[Your instructions]:
What appears from the first line of the records below through the line containing "ATOM 5 O O ." must be reproduced verbatim.

[Task input]:
+===+

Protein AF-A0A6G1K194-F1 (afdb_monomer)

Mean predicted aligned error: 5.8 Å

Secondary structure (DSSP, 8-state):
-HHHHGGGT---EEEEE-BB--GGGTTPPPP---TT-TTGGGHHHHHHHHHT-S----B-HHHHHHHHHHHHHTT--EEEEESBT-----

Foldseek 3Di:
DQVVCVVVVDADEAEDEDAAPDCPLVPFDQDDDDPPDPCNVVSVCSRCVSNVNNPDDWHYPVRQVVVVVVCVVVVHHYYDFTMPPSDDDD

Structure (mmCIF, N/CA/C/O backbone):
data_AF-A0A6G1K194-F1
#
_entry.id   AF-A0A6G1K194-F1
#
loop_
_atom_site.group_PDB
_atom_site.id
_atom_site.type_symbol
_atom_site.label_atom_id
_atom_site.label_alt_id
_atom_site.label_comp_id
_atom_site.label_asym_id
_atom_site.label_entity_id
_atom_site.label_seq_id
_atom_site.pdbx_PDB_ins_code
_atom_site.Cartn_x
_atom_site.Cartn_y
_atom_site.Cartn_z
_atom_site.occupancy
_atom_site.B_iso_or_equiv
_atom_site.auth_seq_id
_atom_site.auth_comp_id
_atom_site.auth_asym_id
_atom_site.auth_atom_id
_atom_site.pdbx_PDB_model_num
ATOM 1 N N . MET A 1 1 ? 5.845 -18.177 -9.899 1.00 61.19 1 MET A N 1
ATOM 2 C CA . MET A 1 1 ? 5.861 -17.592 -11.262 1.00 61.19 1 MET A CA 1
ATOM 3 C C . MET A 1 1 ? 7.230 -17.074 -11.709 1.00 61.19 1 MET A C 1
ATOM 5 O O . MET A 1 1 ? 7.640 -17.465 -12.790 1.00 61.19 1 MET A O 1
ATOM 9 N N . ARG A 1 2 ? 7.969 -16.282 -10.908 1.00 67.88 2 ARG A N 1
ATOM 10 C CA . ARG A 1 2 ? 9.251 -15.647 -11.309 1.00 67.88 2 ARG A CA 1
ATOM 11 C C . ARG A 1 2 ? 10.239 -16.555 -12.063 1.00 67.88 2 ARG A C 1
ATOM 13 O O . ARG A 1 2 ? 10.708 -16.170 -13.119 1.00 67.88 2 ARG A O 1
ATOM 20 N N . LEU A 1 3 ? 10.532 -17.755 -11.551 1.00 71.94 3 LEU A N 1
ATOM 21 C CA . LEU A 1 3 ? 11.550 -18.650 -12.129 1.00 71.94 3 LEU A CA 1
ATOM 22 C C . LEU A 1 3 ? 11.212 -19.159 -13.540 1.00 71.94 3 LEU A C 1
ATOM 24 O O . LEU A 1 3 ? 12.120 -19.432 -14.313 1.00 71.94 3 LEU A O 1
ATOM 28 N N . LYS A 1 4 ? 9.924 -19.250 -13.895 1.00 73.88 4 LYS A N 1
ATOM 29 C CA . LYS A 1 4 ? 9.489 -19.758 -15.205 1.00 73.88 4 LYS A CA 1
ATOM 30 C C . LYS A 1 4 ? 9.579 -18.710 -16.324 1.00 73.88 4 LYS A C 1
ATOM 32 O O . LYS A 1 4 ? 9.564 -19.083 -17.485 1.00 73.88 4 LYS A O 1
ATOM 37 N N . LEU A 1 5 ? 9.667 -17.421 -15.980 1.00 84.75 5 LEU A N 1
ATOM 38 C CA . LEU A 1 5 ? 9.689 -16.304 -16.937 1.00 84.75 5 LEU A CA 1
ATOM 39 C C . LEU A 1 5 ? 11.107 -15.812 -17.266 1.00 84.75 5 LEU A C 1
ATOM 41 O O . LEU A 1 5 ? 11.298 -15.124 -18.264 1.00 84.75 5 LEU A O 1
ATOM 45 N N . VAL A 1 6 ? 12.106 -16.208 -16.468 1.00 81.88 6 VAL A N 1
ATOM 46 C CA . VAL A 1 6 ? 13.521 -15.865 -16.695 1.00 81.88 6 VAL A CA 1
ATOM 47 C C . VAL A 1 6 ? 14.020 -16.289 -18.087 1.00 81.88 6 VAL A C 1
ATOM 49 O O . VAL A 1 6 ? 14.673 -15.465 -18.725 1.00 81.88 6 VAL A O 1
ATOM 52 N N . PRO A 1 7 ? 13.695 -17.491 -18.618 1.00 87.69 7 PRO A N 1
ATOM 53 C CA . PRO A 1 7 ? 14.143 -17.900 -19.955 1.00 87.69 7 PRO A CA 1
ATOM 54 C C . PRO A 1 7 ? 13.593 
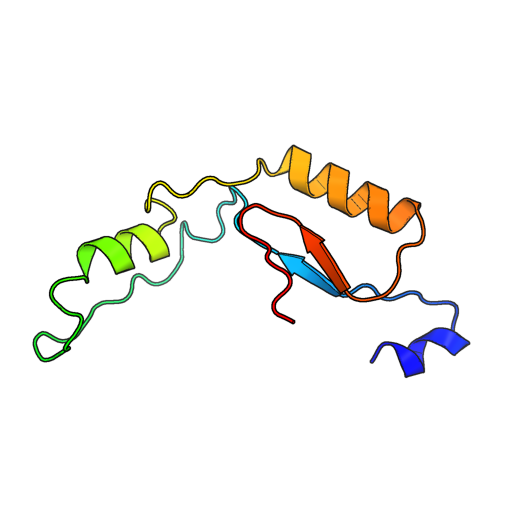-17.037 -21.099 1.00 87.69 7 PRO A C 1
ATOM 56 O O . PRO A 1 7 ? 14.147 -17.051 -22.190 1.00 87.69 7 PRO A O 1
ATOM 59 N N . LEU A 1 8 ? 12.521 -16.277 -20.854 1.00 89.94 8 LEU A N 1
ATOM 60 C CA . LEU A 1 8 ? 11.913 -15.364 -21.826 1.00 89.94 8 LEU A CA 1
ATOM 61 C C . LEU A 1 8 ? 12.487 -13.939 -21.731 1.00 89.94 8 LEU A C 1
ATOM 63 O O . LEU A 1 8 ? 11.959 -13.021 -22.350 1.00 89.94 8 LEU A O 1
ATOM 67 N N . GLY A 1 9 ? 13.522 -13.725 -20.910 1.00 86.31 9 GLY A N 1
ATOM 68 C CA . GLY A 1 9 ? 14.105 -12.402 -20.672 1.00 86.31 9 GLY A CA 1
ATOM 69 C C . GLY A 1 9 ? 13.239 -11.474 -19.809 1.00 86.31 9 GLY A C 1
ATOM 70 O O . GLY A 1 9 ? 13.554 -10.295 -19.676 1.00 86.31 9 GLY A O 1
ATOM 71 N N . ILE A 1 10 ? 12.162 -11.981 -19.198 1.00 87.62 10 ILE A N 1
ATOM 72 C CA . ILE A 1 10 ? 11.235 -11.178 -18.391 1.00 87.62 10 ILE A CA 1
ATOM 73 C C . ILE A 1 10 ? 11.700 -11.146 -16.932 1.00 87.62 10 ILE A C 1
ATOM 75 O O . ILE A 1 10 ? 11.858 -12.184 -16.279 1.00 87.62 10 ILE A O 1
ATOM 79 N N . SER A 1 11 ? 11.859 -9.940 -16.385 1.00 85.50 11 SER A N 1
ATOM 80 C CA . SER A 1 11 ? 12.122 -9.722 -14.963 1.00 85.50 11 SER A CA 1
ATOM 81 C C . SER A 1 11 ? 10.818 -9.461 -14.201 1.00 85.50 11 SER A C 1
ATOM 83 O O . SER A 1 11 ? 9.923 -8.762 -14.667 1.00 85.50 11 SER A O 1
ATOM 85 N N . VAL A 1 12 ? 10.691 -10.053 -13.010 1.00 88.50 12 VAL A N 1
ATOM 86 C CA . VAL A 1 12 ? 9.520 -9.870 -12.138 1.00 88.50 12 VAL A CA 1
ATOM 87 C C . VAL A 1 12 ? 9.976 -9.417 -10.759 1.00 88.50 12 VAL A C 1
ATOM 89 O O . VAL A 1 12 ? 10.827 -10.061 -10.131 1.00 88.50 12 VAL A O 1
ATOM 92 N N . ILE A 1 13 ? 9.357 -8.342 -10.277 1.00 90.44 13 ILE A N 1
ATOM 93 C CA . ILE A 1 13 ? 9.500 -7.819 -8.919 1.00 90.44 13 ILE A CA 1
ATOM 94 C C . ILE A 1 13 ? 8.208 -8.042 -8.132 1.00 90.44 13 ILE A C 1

+===+

[Answer to this exercise]:
Protein AF-A0A6G1K194-F1 (afdb_monomer)

Mean predicted aligned error: 5.8 Å

Secondary structure (DSSP, 8-state):
-HHHHGGGT---EEEEE-BB--GGGTTPPPP---TT-TTGGGHHHHHHHHHT-S----B-HHHHHHHHHHHHHTT--EEEEESBT-----

Foldseek 3Di:
DQVVCVVVVDADEAEDEDAAPDCPLVPFDQDDDDPPDPCNVVSVCSRCVSNVNNPDDWHYPVRQVVVVVVCVVVVHHYYDFTMPPSDDDD

Structure (mmCIF, N/CA/C/O backbone):
data_AF-A0A6G1K194-F1
#
_entry.id   AF-A0A6G1K194-F1
#
loop_
_atom_site.group_PDB
_atom_site.id
_atom_site.type_symbol
_atom_site.label_atom_id
_atom_site.label_alt_id
_atom_site.label_comp_id
_atom_site.label_asym_id
_atom_site.label_entity_id
_atom_site.label_seq_id
_atom_site.pdbx_PDB_ins_code
_atom_site.Cartn_x
_atom_site.Cartn_y
_atom_site.Cartn_z
_atom_site.occupancy
_atom_site.B_iso_or_equiv
_atom_site.auth_seq_id
_atom_site.auth_comp_id
_atom_site.auth_asym_id
_atom_site.auth_atom_id
_atom_site.pdbx_PDB_model_num
ATOM 1 N N . MET A 1 1 ? 5.845 -18.177 -9.899 1.00 61.19 1 MET A N 1
ATOM 2 C CA . MET A 1 1 ? 5.861 -17.592 -11.262 1.00 61.19 1 MET A CA 1
ATOM 3 C C . MET A 1 1 ? 7.230 -17.074 -11.709 1.00 61.19 1 MET A C 1
ATOM 5 O O . MET A 1 1 ? 7.640 -17.465 -12.790 1.00 61.19 1 MET A O 1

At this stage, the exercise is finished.